Nonselective right subclavian artery angiography: Right vertebral artery widely patent ostial disease 30% right internal mammary artery widely patent. Right axillary artery widely patent. 95% focal stenosis proximal right brachial artery with TIMI 2 flow distal. Ulnar artery widely patent to the level of the distal ulnar head, radial artery patent but does not opacify distal half of vessel, sluggish flow versus occlusion.



Final Diagnosis:
1. Multivessel coronary artery disease as follows: 95% stenosis proximal LAD, 90% stenosis proximal circumflex artery, occlusion right coronary artery with left-to-right collaterals.
2. Occlusion left subclavian artery after the takeoff of the left internal mammary artery and left vertebral artery.

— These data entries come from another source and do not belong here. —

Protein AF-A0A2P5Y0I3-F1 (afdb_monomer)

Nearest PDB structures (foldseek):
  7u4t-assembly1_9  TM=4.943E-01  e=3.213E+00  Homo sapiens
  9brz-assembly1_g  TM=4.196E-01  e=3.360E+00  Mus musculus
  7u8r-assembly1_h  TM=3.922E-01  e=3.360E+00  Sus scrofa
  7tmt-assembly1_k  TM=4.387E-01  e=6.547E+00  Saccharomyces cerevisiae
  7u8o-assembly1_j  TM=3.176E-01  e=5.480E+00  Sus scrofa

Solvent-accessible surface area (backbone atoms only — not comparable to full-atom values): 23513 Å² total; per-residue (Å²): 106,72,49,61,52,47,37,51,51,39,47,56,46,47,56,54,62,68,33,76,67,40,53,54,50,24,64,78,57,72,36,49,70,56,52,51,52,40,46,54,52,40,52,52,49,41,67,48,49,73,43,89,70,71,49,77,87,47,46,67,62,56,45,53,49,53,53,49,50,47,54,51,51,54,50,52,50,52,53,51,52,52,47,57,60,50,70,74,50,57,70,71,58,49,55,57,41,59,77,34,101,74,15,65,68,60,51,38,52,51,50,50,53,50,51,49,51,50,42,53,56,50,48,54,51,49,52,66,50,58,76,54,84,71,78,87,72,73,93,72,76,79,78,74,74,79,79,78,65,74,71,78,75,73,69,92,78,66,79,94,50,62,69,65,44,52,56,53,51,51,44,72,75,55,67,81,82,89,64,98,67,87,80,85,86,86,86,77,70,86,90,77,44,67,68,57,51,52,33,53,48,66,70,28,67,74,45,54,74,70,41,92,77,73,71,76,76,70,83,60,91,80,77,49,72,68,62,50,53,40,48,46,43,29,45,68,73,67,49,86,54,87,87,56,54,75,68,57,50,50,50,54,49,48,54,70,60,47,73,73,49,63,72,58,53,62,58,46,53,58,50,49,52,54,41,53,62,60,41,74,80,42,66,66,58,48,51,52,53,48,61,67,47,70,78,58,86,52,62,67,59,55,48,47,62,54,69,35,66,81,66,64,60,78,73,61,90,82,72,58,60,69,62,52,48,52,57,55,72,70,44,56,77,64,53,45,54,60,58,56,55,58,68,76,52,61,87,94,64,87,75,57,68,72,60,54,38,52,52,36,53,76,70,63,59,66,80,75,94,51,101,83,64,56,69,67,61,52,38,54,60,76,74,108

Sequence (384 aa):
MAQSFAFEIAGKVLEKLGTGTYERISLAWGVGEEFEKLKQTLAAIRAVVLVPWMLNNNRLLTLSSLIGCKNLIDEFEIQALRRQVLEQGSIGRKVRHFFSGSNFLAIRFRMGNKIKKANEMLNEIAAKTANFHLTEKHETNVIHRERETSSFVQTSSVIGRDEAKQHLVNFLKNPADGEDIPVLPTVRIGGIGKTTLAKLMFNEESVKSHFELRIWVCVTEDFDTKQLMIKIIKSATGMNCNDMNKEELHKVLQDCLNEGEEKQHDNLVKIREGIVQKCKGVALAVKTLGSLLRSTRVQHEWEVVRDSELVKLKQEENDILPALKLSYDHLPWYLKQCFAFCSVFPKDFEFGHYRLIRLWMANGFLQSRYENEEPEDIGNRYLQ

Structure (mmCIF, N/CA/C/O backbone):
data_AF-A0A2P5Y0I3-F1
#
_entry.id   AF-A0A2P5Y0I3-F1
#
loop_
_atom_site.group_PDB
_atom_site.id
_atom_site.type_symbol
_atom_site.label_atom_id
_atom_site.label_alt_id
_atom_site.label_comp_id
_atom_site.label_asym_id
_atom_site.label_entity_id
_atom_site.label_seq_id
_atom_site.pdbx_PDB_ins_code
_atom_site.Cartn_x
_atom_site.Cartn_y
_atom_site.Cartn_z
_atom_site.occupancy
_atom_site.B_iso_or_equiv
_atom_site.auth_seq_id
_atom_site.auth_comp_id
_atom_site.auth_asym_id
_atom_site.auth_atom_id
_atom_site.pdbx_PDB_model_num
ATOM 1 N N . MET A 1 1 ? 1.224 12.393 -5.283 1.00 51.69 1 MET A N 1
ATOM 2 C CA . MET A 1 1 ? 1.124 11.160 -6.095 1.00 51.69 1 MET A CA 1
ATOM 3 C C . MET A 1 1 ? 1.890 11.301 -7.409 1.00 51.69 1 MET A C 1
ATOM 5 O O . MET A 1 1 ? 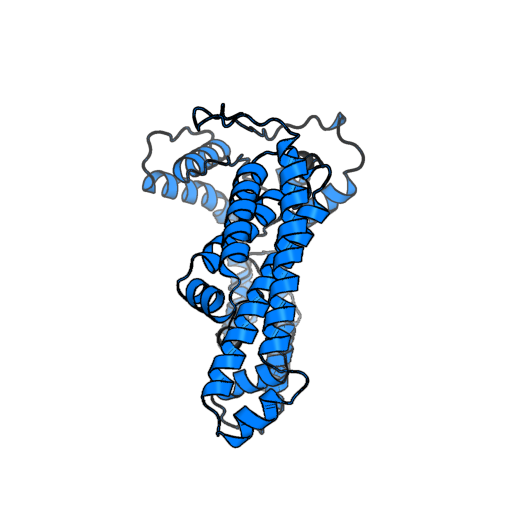2.963 10.738 -7.487 1.00 51.69 1 MET A O 1
ATOM 9 N N . ALA A 1 2 ? 1.460 12.130 -8.373 1.00 54.28 2 ALA A N 1
ATOM 10 C CA . ALA A 1 2 ? 2.176 12.312 -9.653 1.00 54.28 2 ALA A CA 1
ATOM 11 C C . ALA A 1 2 ? 3.647 12.784 -9.529 1.00 54.28 2 ALA A C 1
ATOM 13 O O . ALA A 1 2 ? 4.494 12.325 -10.282 1.00 54.28 2 ALA A O 1
ATOM 14 N N . GLN A 1 3 ? 3.957 13.667 -8.569 1.00 57.50 3 GLN A N 1
ATOM 15 C CA . GLN A 1 3 ? 5.328 14.134 -8.279 1.00 57.50 3 GLN A CA 1
ATOM 16 C C . GLN A 1 3 ? 6.235 13.013 -7.765 1.00 57.50 3 GLN A C 1
ATOM 18 O O . GLN A 1 3 ? 7.288 12.764 -8.335 1.00 57.50 3 GLN A O 1
ATOM 23 N N . SER A 1 4 ? 5.786 12.300 -6.730 1.00 61.38 4 SER A N 1
ATOM 24 C CA . SER A 1 4 ? 6.500 11.149 -6.164 1.00 61.38 4 SER A CA 1
ATOM 25 C C . SER A 1 4 ? 6.685 10.031 -7.200 1.00 61.38 4 SER A C 1
ATOM 27 O O . SER A 1 4 ? 7.778 9.491 -7.307 1.00 61.38 4 SER A O 1
ATOM 29 N N . PHE A 1 5 ? 5.684 9.776 -8.049 1.00 66.12 5 PHE A N 1
ATOM 30 C CA . PHE A 1 5 ? 5.778 8.792 -9.131 1.00 66.12 5 PHE A CA 1
ATOM 31 C C . PHE A 1 5 ? 6.789 9.195 -10.222 1.00 66.12 5 PHE A C 1
ATOM 33 O O . PHE A 1 5 ? 7.612 8.383 -10.633 1.00 66.12 5 PHE A O 1
ATOM 40 N N . ALA A 1 6 ? 6.786 10.462 -10.658 1.00 64.94 6 ALA A N 1
ATOM 41 C CA . ALA A 1 6 ? 7.776 10.981 -11.607 1.00 64.94 6 ALA A CA 1
ATOM 42 C C . ALA A 1 6 ? 9.205 10.921 -11.038 1.00 64.94 6 ALA A C 1
ATOM 44 O O . ALA A 1 6 ? 10.136 10.519 -11.735 1.00 64.94 6 ALA A O 1
ATOM 45 N N . PHE A 1 7 ? 9.364 11.290 -9.763 1.00 70.31 7 PHE A N 1
ATOM 46 C CA . PHE A 1 7 ? 10.637 11.255 -9.047 1.00 70.31 7 PHE A CA 1
ATOM 47 C C . PHE A 1 7 ? 11.190 9.829 -8.942 1.00 70.31 7 PHE A C 1
ATOM 49 O O . PHE A 1 7 ? 12.373 9.602 -9.206 1.00 70.31 7 PHE A O 1
ATOM 56 N N . GLU A 1 8 ? 10.334 8.863 -8.603 1.00 70.50 8 GLU A N 1
ATOM 57 C CA . GLU A 1 8 ? 10.705 7.454 -8.480 1.00 70.50 8 GLU A CA 1
ATOM 58 C C . GLU A 1 8 ? 11.084 6.839 -9.836 1.00 70.50 8 GLU A C 1
ATOM 60 O O . GLU A 1 8 ? 12.115 6.174 -9.933 1.00 70.50 8 GLU A O 1
ATOM 65 N N . ILE A 1 9 ? 10.321 7.114 -10.905 1.00 72.06 9 ILE A N 1
ATOM 66 C CA . ILE A 1 9 ? 10.652 6.639 -12.260 1.00 72.06 9 ILE A CA 1
ATOM 67 C C . ILE A 1 9 ? 11.986 7.218 -12.731 1.00 72.06 9 ILE A C 1
ATOM 69 O O . ILE A 1 9 ? 12.840 6.460 -13.187 1.00 72.06 9 ILE A O 1
ATOM 73 N N . ALA A 1 10 ? 12.190 8.533 -12.598 1.00 74.50 10 ALA A N 1
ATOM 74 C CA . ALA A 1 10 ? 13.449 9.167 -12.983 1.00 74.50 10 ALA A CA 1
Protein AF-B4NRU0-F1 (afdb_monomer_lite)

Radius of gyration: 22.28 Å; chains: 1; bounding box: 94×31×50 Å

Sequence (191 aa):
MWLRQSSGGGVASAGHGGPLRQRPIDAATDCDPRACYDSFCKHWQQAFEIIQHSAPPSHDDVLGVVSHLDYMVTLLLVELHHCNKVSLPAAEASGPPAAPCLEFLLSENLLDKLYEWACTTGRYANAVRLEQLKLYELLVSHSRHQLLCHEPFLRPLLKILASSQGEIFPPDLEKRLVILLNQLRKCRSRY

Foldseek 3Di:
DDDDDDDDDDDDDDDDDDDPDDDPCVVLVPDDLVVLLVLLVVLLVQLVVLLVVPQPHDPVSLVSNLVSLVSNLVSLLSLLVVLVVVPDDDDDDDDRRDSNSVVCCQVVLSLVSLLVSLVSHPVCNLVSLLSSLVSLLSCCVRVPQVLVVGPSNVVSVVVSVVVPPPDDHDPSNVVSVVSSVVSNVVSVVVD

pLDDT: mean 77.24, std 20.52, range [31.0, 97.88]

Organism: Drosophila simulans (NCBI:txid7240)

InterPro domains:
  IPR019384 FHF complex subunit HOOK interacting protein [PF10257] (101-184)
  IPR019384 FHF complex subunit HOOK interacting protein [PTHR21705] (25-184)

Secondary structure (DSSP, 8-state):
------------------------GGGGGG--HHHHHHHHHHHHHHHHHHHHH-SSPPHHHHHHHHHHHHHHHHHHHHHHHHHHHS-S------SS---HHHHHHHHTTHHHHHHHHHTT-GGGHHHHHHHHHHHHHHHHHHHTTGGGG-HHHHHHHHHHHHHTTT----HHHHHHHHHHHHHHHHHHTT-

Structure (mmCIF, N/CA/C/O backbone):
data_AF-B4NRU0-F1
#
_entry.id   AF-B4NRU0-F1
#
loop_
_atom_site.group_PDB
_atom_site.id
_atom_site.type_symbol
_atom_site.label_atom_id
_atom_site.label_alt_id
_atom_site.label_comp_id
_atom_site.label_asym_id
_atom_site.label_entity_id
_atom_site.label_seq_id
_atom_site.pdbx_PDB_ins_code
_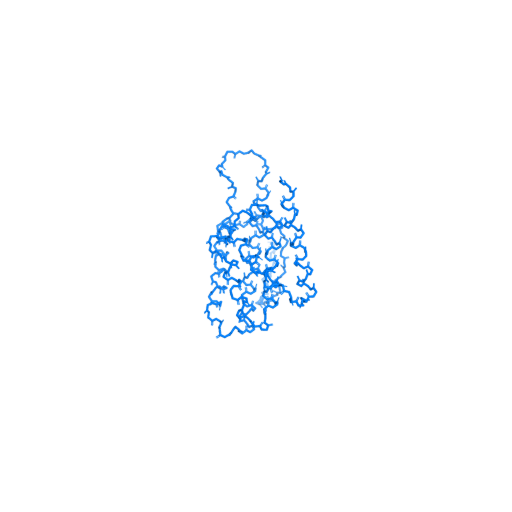atom_site.Cartn_x
_atom_site.Cartn_y
_atom_site.Cartn_z
_atom_site.occupancy
_atom_site.B_iso_or_equiv
_atom_site.auth_seq_id
_atom_site.auth_comp_id
_atom_site.auth_asym_id
_atom_site.auth_atom_id
_atom_site.pdbx_PDB_model_num
ATOM 1 N N . MET A 1 1 ? 77.067 2.730 8.718 1.00 34.84 1 MET A N 1
ATOM 2 C CA . MET A 1 1 ? 76.377 3.595 7.740 1.00 34.84 1 MET A CA 1
ATOM 3 C C . MET A 1 1 ? 74.895 3.256 7.780 1.00 34.84 1 MET A C 1
ATOM 5 O O . MET A 1 1 ? 74.555 2.121 7.498 1.00 34.84 1 MET A O 1
ATOM 9 N N . TRP A 1 2 ? 74.088 4.249 8.166 1.00 38.25 2 TRP A N 1
ATOM 10 C CA . TRP A 1 2 ? 72.630 4.387 8.019 1.00 38.25 2 TRP A CA 1
ATOM 11 C C . TRP A 1 2 ? 71.694 3.489 8.853 1.00 38.25 2 TRP A C 1
ATOM 13 O O . TRP A 1 2 ? 71.519 2.300 8.614 1.00 38.25 2 TRP A O 1
ATOM 23 N N . LEU A 1 3 ? 71.059 4.161 9.825 1.00 32.00 3 LEU A N 1
ATOM 24 C CA . LEU A 1 3 ? 69.886 3.753 10.594 1.00 32.00 3 LEU A CA 1
ATOM 25 C C . LEU A 1 3 ? 68.647 3.616 9.699 1.00 32.00 3 LEU A C 1
ATOM 27 O O . LEU A 1 3 ? 68.447 4.423 8.792 1.00 32.00 3 LEU A O 1
ATOM 31 N N . ARG A 1 4 ? 67.709 2.751 10.106 1.00 38.59 4 ARG A N 1
ATOM 32 C CA . ARG A 1 4 ? 66.280 3.006 9.889 1.00 38.59 4 ARG A CA 1
ATOM 33 C C . ARG A 1 4 ? 65.459 2.636 11.130 1.00 38.59 4 ARG A C 1
ATOM 35 O O . ARG A 1 4 ? 65.103 1.489 11.361 1.00 38.59 4 ARG A O 1
ATOM 42 N N . GLN A 1 5 ? 65.232 3.675 11.930 1.00 38.97 5 GLN A N 1
ATOM 43 C CA . GLN A 1 5 ? 64.077 3.933 12.803 1.00 38.97 5 GLN A CA 1
ATOM 44 C C . GLN A 1 5 ? 62.746 3.640 12.065 1.00 38.97 5 GLN A C 1
ATOM 46 O O . GLN A 1 5 ? 62.714 3.759 10.845 1.00 38.97 5 GLN A O 1
ATOM 51 N N . SER A 1 6 ? 61.588 3.354 12.664 1.00 34.19 6 SER A N 1
ATOM 52 C CA . SER A 1 6 ? 61.132 3.148 14.045 1.00 34.19 6 SER A CA 1
ATOM 53 C C . SER A 1 6 ? 59.662 2.683 13.979 1.00 34.19 6 SER A C 1
ATOM 55 O O . SER A 1 6 ? 58.989 2.897 12.973 1.00 34.19 6 SER A O 1
ATOM 57 N N . SER A 1 7 ? 59.178 2.169 15.113 1.00 35.94 7 SER A N 1
ATOM 58 C CA . SER A 1 7 ? 57.799 2.265 15.620 1.00 35.94 7 SER A CA 1
ATOM 59 C C . SER A 1 7 ? 56.694 1.453 14.941 1.00 35.94 7 SER A C 1
ATOM 61 O O . SER A 1 7 ? 55.926 1.960 14.129 1.00 35.94 7 SER A O 1
ATOM 63 N N . GLY A 1 8 ? 56.508 0.227 15.439 1.00 34.75 8 GLY A N 1
ATOM 64 C CA . GLY A 1 8 ? 55.181 -0.374 15.564 1.00 34.75 8 GLY A CA 1
ATOM 65 C C . GLY A 1 8 ? 54.517 0.132 16.847 1.00 34.75 8 GLY A C 1
ATOM 66 O O . GLY A 1 8 ? 54.960 -0.203 17.943 1.00 34.75 8 GLY A O 1
ATOM 67 N N . GLY A 1 9 ? 53.490 0.969 16.705 1.00 31.00 9 GLY A N 1
ATOM 68 C CA . GLY A 1 9 ? 52.591 1.387 17.783 1.00 31.00 9 GLY A CA 1
ATOM 69 C C . GLY A 1 9 ? 51.234 0.717 17.593 1.00 31.00 9 GLY A C 1
ATOM 70 O O . GLY A 1 9 ? 50.692 0.736 16.491 1.00 31.00 9 GLY A O 1
ATOM 71 N N . GLY A 1 10 ? 50.738 0.061 18.640 1.00 31.47 10 GLY A N 1
ATOM 72 C CA . GLY A 1 10 ? 49.525 -0.747 18.593 1.00 31.47 10 GLY A CA 1
ATOM 73 C C . GLY A 1 10 ? 48.213 -0.017 18.902 1.00 31.47 10 GLY A C 1
ATOM 74 O O . GLY A 1 10 ? 48.148 1.204 18.994 1.00 31.47 10 GLY A O 1
ATOM 75 N N . VAL A 1 11 ? 47.235 -0.882 19.195 1.00 35.06 11 VAL A N 1
ATOM 76 C CA . VAL A 1 11 ? 45.976 -0.701 19.942 1.00 35.06 11 VAL A CA 1
ATOM 77 C C . VAL A 1 11 ? 44.810 -0.016 19.212 1.00 35.06 11 VAL A C 1
ATOM 79 O O . VAL A 1 11 ? 44.842 1.175 18.943 1.00 35.06 11 VAL A O 1
ATOM 82 N N . ALA A 1 12 ? 43.719 -0.762 18.992 1.00 32.97 12 ALA A N 1
ATOM 83 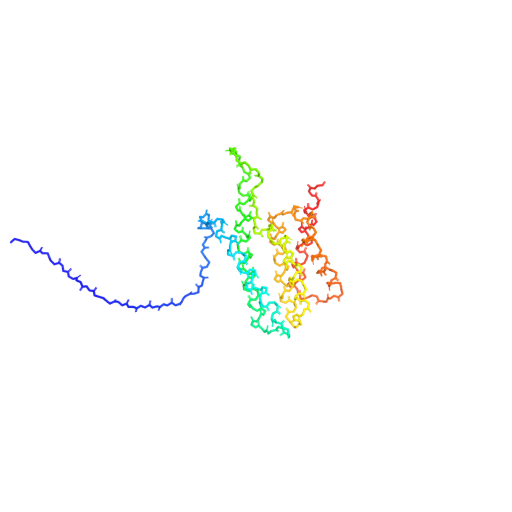C CA . ALA A 1 12 ? 42.468 -0.643 19.764 1.00 32.97 12 ALA A CA 1
ATOM 84 C C . ALA A 1 12 ? 41.243 -1.126 18.966 1.00 32.97 12 ALA A C 1
ATOM 86 O O . ALA A 1 12 ? 40.972 -0.684 17.854 1.00 32.97 12 ALA A O 1
ATOM 87 N N . SER A 1 13 ? 40.477 -2.015 19.598 1.00 43.97 13 SER A N 1
ATOM 88 C CA . SER A 1 13 ? 39.086 -2.310 19.263 1.00 43.97 13 SER A CA 1
ATOM 89 C C . SER A 1 13 ? 38.200 -1.145 19.714 1.00 43.97 13 SER A C 1
ATOM 91 O O . SER A 1 13 ? 38.361 -0.662 20.834 1.00 43.97 13 SER A O 1
ATOM 93 N N . ALA A 1 14 ? 37.252 -0.728 18.877 1.00 34.91 14 ALA A N 1
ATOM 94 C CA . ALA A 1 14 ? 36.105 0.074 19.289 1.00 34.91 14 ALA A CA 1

3. 95% focal stenosis proximal brachial artery
4. Successful PTCA right proximal brachial artery with a 4 mm and 5 mm balloon. No stent placement.
5. Low cardiac output state, cardiac index 1.72 L/m per by squared surface area
6. Moderate pulmonary hypertension - WHO class II
7. Elevated pulmonary capillary wedge pressure

Recommendation:
Patient clinically presented with acute ischemic right upper limb culprit 95% focal stenosis proximal right brachial artery. Continue aspirin and statin. Hold off on Plavix if anticipation of coronary artery bypass grafting. Consultation with CV surgery regarding coronary artery bypass grafting.
 
Thanks for the interesting case. First thing that I see is a R&LHC, but at the end of the report I see a consult for CV surgery. Since the subclavian arteries were injected, I can assume that the IMA's may be used for bypass. So code the heart cath -93457. As for the right upper extremity, I would code 36217-RT,59, 75710-RT,XU, and 37246 for the angioplasty of the brachial artery.